In the data below, the answer is the run of lines from the line containing "ATOM 140 N N" through the line containing "ATOM 186 N N", both included; print it exactly and nothing else.

┄┄┄┄┄┄

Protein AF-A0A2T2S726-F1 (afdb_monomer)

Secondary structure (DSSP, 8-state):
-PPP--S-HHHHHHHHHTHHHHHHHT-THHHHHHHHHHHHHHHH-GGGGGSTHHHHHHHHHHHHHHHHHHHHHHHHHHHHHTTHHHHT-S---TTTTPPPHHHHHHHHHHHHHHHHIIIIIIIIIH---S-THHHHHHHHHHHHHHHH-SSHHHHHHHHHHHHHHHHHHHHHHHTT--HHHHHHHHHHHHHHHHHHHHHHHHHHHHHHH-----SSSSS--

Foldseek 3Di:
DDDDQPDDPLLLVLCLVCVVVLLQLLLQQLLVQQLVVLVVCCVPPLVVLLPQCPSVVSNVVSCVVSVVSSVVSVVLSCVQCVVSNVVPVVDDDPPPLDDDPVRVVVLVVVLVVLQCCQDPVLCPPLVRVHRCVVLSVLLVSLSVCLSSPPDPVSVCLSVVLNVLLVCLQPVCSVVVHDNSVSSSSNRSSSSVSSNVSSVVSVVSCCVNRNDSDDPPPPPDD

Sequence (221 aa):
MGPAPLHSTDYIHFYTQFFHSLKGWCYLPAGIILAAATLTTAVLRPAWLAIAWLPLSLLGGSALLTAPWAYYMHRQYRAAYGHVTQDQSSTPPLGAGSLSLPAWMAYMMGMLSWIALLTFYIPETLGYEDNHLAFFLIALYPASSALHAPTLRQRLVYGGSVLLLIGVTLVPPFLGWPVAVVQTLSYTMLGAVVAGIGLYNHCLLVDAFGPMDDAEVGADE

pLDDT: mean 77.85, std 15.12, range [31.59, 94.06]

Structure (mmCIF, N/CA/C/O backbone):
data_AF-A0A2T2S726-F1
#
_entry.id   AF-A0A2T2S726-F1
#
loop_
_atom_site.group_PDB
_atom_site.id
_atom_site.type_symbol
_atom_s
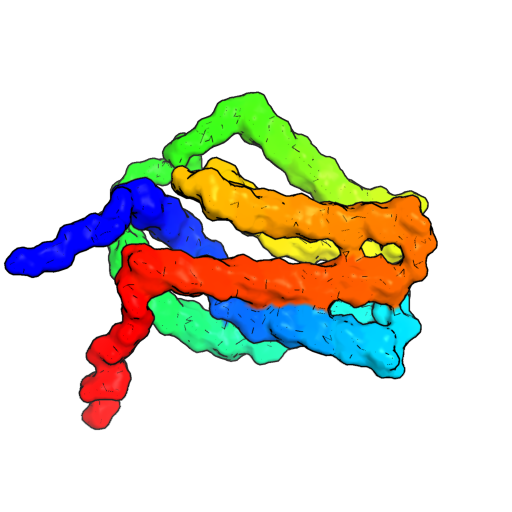ite.label_atom_id
_atom_site.label_alt_id
_atom_site.label_comp_id
_atom_site.label_asym_id
_atom_site.label_entity_id
_atom_site.label_
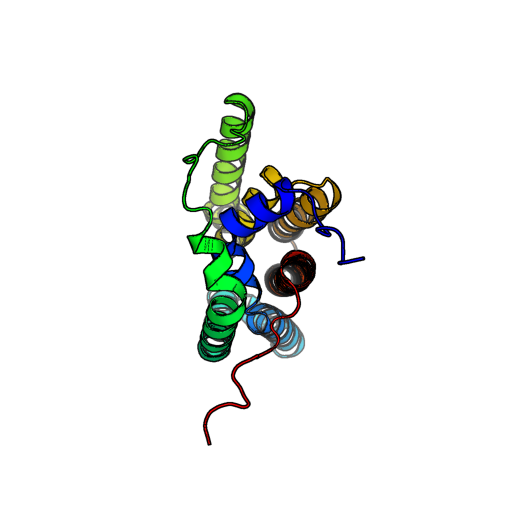seq_id
_atom_site.pdbx_PDB_ins_code
_atom_site.Cartn_x
_atom_site.Cartn_y
_atom_site.Cartn_z
_atom_site.occupancy
_atom_site.B_iso_or_equiv
_atom_site.auth_seq_id
_atom_site.auth_comp_id
_atom_site.auth_asym_id
_atom_site.auth_atom_id
_atom_site.pdbx_PDB_model_num
ATOM 1 N N . MET A 1 1 ? 15.508 -6.699 -39.897 1.00 33.47 1 MET A N 1
ATOM 2 C CA . MET A 1 1 ? 15.027 -5.523 -39.145 1.00 33.47 1 MET A CA 1
ATOM 3 C C . MET A 1 1 ? 14.937 -5.951 -37.694 1.00 33.47 1 MET A C 1
ATOM 5 O O . MET A 1 1 ? 14.076 -6.759 -37.383 1.00 33.47 1 MET A O 1
ATOM 9 N N . GLY A 1 2 ? 15.902 -5.552 -36.863 1.00 31.59 2 GLY A N 1
ATOM 10 C CA . GLY A 1 2 ? 15.852 -5.846 -35.427 1.00 31.59 2 GLY A CA 1
ATOM 11 C C . GLY A 1 2 ? 14.735 -5.037 -34.758 1.00 31.59 2 GLY A C 1
ATOM 12 O O . GLY A 1 2 ? 14.365 -3.991 -35.302 1.00 31.59 2 GLY A O 1
ATOM 13 N N . PRO A 1 3 ? 14.170 -5.504 -33.633 1.00 35.44 3 PRO A N 1
ATOM 14 C CA . PRO A 1 3 ? 13.148 -4.751 -32.922 1.00 35.44 3 PRO A CA 1
ATOM 15 C C . PRO A 1 3 ? 13.725 -3.394 -32.501 1.00 35.44 3 PRO A C 1
ATOM 17 O O . PRO A 1 3 ? 14.835 -3.311 -31.975 1.00 35.44 3 PRO A O 1
ATOM 20 N N . ALA A 1 4 ? 12.986 -2.324 -32.794 1.00 37.03 4 ALA A N 1
ATOM 21 C CA . ALA A 1 4 ? 13.296 -0.985 -32.308 1.00 37.03 4 ALA A CA 1
ATOM 22 C C . ALA A 1 4 ? 13.361 -0.998 -30.767 1.00 37.03 4 ALA A C 1
ATOM 24 O O . ALA A 1 4 ? 12.610 -1.765 -30.158 1.00 37.03 4 ALA A O 1
ATOM 25 N N . PRO A 1 5 ? 14.212 -0.173 -30.123 1.00 42.28 5 PRO A N 1
ATOM 26 C CA . PRO A 1 5 ? 14.192 -0.043 -28.669 1.00 42.28 5 PRO A CA 1
ATOM 27 C C . PRO A 1 5 ? 12.777 0.375 -28.260 1.00 42.28 5 PRO A C 1
ATOM 29 O O . PRO A 1 5 ? 12.300 1.439 -28.650 1.00 42.28 5 PRO A O 1
ATOM 32 N N . LEU A 1 6 ? 12.066 -0.514 -27.565 1.00 47.56 6 LEU A N 1
ATOM 33 C CA . LEU A 1 6 ? 10.616 -0.402 -27.413 1.00 47.56 6 LEU A CA 1
ATOM 34 C C . LEU A 1 6 ? 10.196 0.754 -26.493 1.00 47.56 6 LEU A C 1
ATOM 36 O O . LEU A 1 6 ? 9.029 1.136 -26.547 1.00 47.56 6 LEU A O 1
ATOM 40 N N . HIS A 1 7 ? 11.099 1.371 -25.716 1.00 56.53 7 HIS A N 1
ATOM 41 C CA . HIS A 1 7 ? 10.765 2.422 -24.742 1.00 56.53 7 HIS A CA 1
ATOM 42 C C . HIS A 1 7 ? 11.741 3.610 -24.725 1.00 56.53 7 HIS A C 1
ATOM 44 O O . HIS A 1 7 ? 12.931 3.466 -25.004 1.00 56.53 7 HIS A O 1
ATOM 50 N N . SER A 1 8 ? 11.221 4.801 -24.383 1.00 60.72 8 SER A N 1
ATOM 51 C CA . SER A 1 8 ? 12.025 6.021 -24.243 1.00 60.72 8 SER A CA 1
ATOM 52 C C . SER A 1 8 ? 12.969 5.929 -23.039 1.00 60.72 8 SER A C 1
ATOM 54 O O . SER A 1 8 ? 12.636 5.330 -22.015 1.00 60.72 8 SER A O 1
ATOM 56 N N . THR A 1 9 ? 14.142 6.555 -23.151 1.00 67.69 9 THR A N 1
ATOM 57 C CA . THR A 1 9 ? 15.209 6.583 -22.133 1.00 67.69 9 THR A CA 1
ATOM 58 C C . THR A 1 9 ? 14.706 6.964 -20.731 1.00 67.69 9 THR A C 1
ATOM 60 O O . THR A 1 9 ? 15.215 6.456 -19.733 1.00 67.69 9 THR A O 1
ATOM 63 N N . ASP A 1 10 ? 13.657 7.787 -20.651 1.00 66.06 10 ASP A N 1
ATOM 64 C CA . ASP A 1 10 ? 13.035 8.237 -19.399 1.00 66.06 10 ASP A CA 1
ATOM 65 C C . ASP A 1 10 ? 12.387 7.099 -18.595 1.00 66.06 10 ASP A C 1
ATOM 67 O O . ASP A 1 10 ? 12.441 7.099 -17.365 1.00 66.06 10 ASP A O 1
ATOM 71 N N . TYR A 1 11 ? 11.794 6.104 -19.265 1.00 67.75 11 TYR A N 1
ATOM 72 C CA . TYR A 1 11 ? 11.216 4.941 -18.583 1.00 67.75 11 TYR A CA 1
ATOM 73 C C . TYR A 1 11 ? 12.301 4.076 -17.962 1.00 67.75 11 TYR A C 1
ATOM 75 O O . TYR A 1 11 ? 12.191 3.691 -16.800 1.00 67.75 11 TYR A O 1
ATOM 83 N N . ILE A 1 12 ? 13.361 3.804 -18.725 1.00 69.06 12 ILE A N 1
ATOM 84 C CA . ILE A 1 12 ? 14.492 3.004 -18.257 1.00 69.06 12 ILE A CA 1
ATOM 85 C C . ILE A 1 12 ? 15.119 3.685 -17.036 1.00 69.06 12 ILE A C 1
ATOM 87 O O . ILE A 1 12 ? 15.291 3.026 -16.016 1.00 69.06 12 ILE A O 1
ATOM 91 N N . HIS A 1 13 ? 15.348 5.003 -17.088 1.00 70.62 13 HIS A N 1
ATOM 92 C CA . HIS A 1 13 ? 15.867 5.770 -15.951 1.00 70.62 13 HIS A CA 1
ATOM 93 C C . HIS A 1 13 ? 14.965 5.727 -14.713 1.00 70.62 13 HIS A C 1
ATOM 95 O O . HIS A 1 13 ? 15.454 5.539 -13.599 1.00 70.62 13 HIS A O 1
ATOM 101 N N . PHE A 1 14 ? 13.649 5.882 -14.882 1.00 72.06 14 PHE A N 1
ATOM 102 C CA . PHE A 1 14 ? 12.711 5.782 -13.766 1.00 72.06 14 PHE A CA 1
ATOM 103 C C . PHE A 1 14 ? 12.776 4.394 -13.110 1.00 72.06 14 PHE A C 1
ATOM 105 O O . PHE A 1 14 ? 12.894 4.275 -11.889 1.00 72.06 14 PHE A O 1
ATOM 112 N N . TYR A 1 15 ? 12.739 3.326 -13.908 1.00 72.88 15 TYR A N 1
ATOM 113 C CA . TYR A 1 15 ? 12.746 1.969 -13.376 1.00 72.88 15 TYR A CA 1
ATOM 114 C C . TYR A 1 15 ? 14.085 1.566 -12.764 1.00 72.88 15 TYR A C 1
ATOM 116 O O . TYR A 1 15 ? 14.070 0.858 -11.761 1.00 72.88 15 TYR A O 1
ATOM 124 N N . THR A 1 16 ? 15.221 2.029 -13.293 1.00 72.50 16 THR A N 1
ATOM 125 C CA . THR A 1 16 ? 16.538 1.781 -12.686 1.00 72.50 16 THR A CA 1
ATOM 126 C C . THR A 1 16 ? 16.695 2.531 -11.366 1.00 72.50 16 THR A C 1
ATOM 128 O O . THR A 1 16 ? 17.108 1.931 -10.372 1.00 72.50 16 THR A O 1
ATOM 131 N N . GLN A 1 17 ? 16.273 3.799 -11.298 1.00 70.81 17 GLN A N 1
ATOM 132 C CA . GLN A 1 17 ? 16.337 4.607 -10.076 1.00 70.81 17 GLN A CA 1
ATOM 133 C C . GLN A 1 17 ? 15.484 4.024 -8.940 1.00 70.81 17 GLN A C 1
ATOM 135 O O . GLN A 1 17 ? 15.911 3.995 -7.785 1.00 70.81 17 GLN A O 1
ATOM 140 N N . PHE A 1 18 ? 14.282 3.536 -9.256 1.00 69.75 18 PHE A N 1
ATOM 141 C CA . PHE A 1 18 ? 13.365 2.961 -8.269 1.00 69.75 18 PHE A CA 1
ATOM 142 C C . PHE A 1 18 ? 13.429 1.431 -8.195 1.00 69.75 18 PHE A C 1
ATOM 144 O O . PHE A 1 18 ? 12.618 0.835 -7.487 1.00 69.75 18 PHE A O 1
ATOM 151 N N . PHE A 1 19 ? 14.389 0.786 -8.868 1.00 70.75 19 PHE A N 1
ATOM 152 C CA . PHE A 1 19 ? 14.427 -0.666 -9.078 1.00 70.75 19 PHE A CA 1
ATOM 153 C C . PHE A 1 19 ? 14.300 -1.471 -7.782 1.00 70.75 19 PHE A C 1
ATOM 155 O O . PHE A 1 19 ? 13.469 -2.373 -7.670 1.00 70.75 19 PHE A O 1
ATOM 162 N N . HIS A 1 20 ? 15.102 -1.122 -6.772 1.00 70.31 20 HIS A N 1
ATOM 163 C CA . HIS A 1 20 ? 15.108 -1.822 -5.486 1.00 70.31 20 HIS A CA 1
ATOM 164 C C . HIS A 1 20 ? 13.787 -1.710 -4.735 1.00 70.31 20 HIS A C 1
ATOM 166 O O . HIS A 1 20 ? 13.372 -2.660 -4.071 1.00 70.31 20 HIS A O 1
ATOM 172 N N . SER A 1 21 ? 13.130 -0.566 -4.865 1.00 68.69 21 SER A N 1
ATOM 173 C CA . SER A 1 21 ? 11.852 -0.324 -4.228 1.00 68.69 21 SER A CA 1
ATOM 174 C C . SER A 1 21 ? 10.721 -0.972 -5.031 1.00 68.69 21 SER A C 1
ATOM 176 O O . SER A 1 21 ? 9.918 -1.673 -4.440 1.00 68.69 21 SER A O 1
ATOM 178 N N . LEU A 1 22 ? 10.707 -0.875 -6.367 1.00 70.31 22 LEU A N 1
ATOM 179 C CA . LEU A 1 22 ? 9.698 -1.487 -7.252 1.00 70.31 22 LEU A CA 1
ATOM 180 C C . LEU A 1 22 ? 9.652 -3.010 -7.108 1.00 70.31 22 LEU A C 1
ATOM 182 O O . LEU A 1 22 ? 8.579 -3.582 -6.898 1.00 70.31 22 LEU A O 1
ATOM 186 N N . LYS A 1 23 ? 10.820 -3.666 -7.145 1.00 71.00 23 LYS A N 1
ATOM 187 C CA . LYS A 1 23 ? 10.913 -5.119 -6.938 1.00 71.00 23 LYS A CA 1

┄┄┄┄┄┄

**RESULT:**
ATOM 140 N N . PHE A 1 18 ? 14.282 3.536 -9.256 1.00 69.75 18 PHE A N 1
ATOM 141 C CA . PHE A 1 18 ? 13.365 2.961 -8.269 1.00 69.75 18 PHE A CA 1
ATOM 142 C C . PHE A 1 18 ? 13.429 1.431 -8.195 1.00 69.75 18 PHE A C 1
ATOM 144 O O . PHE A 1 18 ? 12.618 0.835 -7.487 1.00 69.75 18 PHE A O 1
ATOM 151 N N . PHE A 1 19 ? 14.389 0.786 -8.868 1.00 70.75 19 PHE A N 1
ATOM 152 C CA . PHE A 1 19 ? 14.427 -0.666 -9.078 1.00 70.75 19 PHE A CA 1
ATOM 153 C C . PHE A 1 19 ? 14.300 -1.471 -7.782 1.00 70.75 19 PHE A C 1
ATOM 155 O O . PHE A 1 19 ? 13.469 -2.373 -7.670 1.00 70.75 19 PHE A O 1
ATOM 162 N N . HIS A 1 20 ? 15.102 -1.122 -6.772 1.00 70.31 20 HIS A N 1
ATOM 163 C CA . HIS A 1 20 ? 15.108 -1.822 -5.486 1.00 70.31 20 HIS A CA 1
ATOM 164 C C . HIS A 1 20 ? 13.787 -1.710 -4.735 1.00 70.31 20 HIS A C 1
ATOM 166 O O . HIS A 1 20 ? 13.372 -2.660 -4.071 1.00 70.31 20 HIS A O 1
ATOM 172 N N . SER A 1 21 ? 13.130 -0.566 -4.865 1.00 68.69 21 SER A N 1
ATOM 173 C CA . SER A 1 21 ? 11.852 -0.324 -4.228 1.00 68.69 21 SER A CA 1
ATOM 174 C C . SER A 1 21 ? 10.721 -0.972 -5.031 1.00 68.69 21 SER A C 1
ATOM 176 O O . SER A 1 21 ? 9.918 -1.673 -4.440 1.00 68.69 21 SER A O 1
ATOM 178 N N . LEU A 1 22 ? 10.707 -0.875 -6.367 1.00 70.31 22 LEU A N 1
ATOM 179 C CA . LEU A 1 22 ? 9.698 -1.487 -7.252 1.00 70.31 22 LEU A CA 1
ATOM 180 C C . LEU A 1 22 ? 9.652 -3.010 -7.108 1.00 70.31 22 LEU A C 1
ATOM 182 O O . LEU A 1 22 ? 8.579 -3.582 -6.898 1.00 70.31 22 LEU A O 1
ATOM 186 N N . LYS A 1 23 ? 10.820 -3.666 -7.145 1.00 71.00 23 LYS A N 1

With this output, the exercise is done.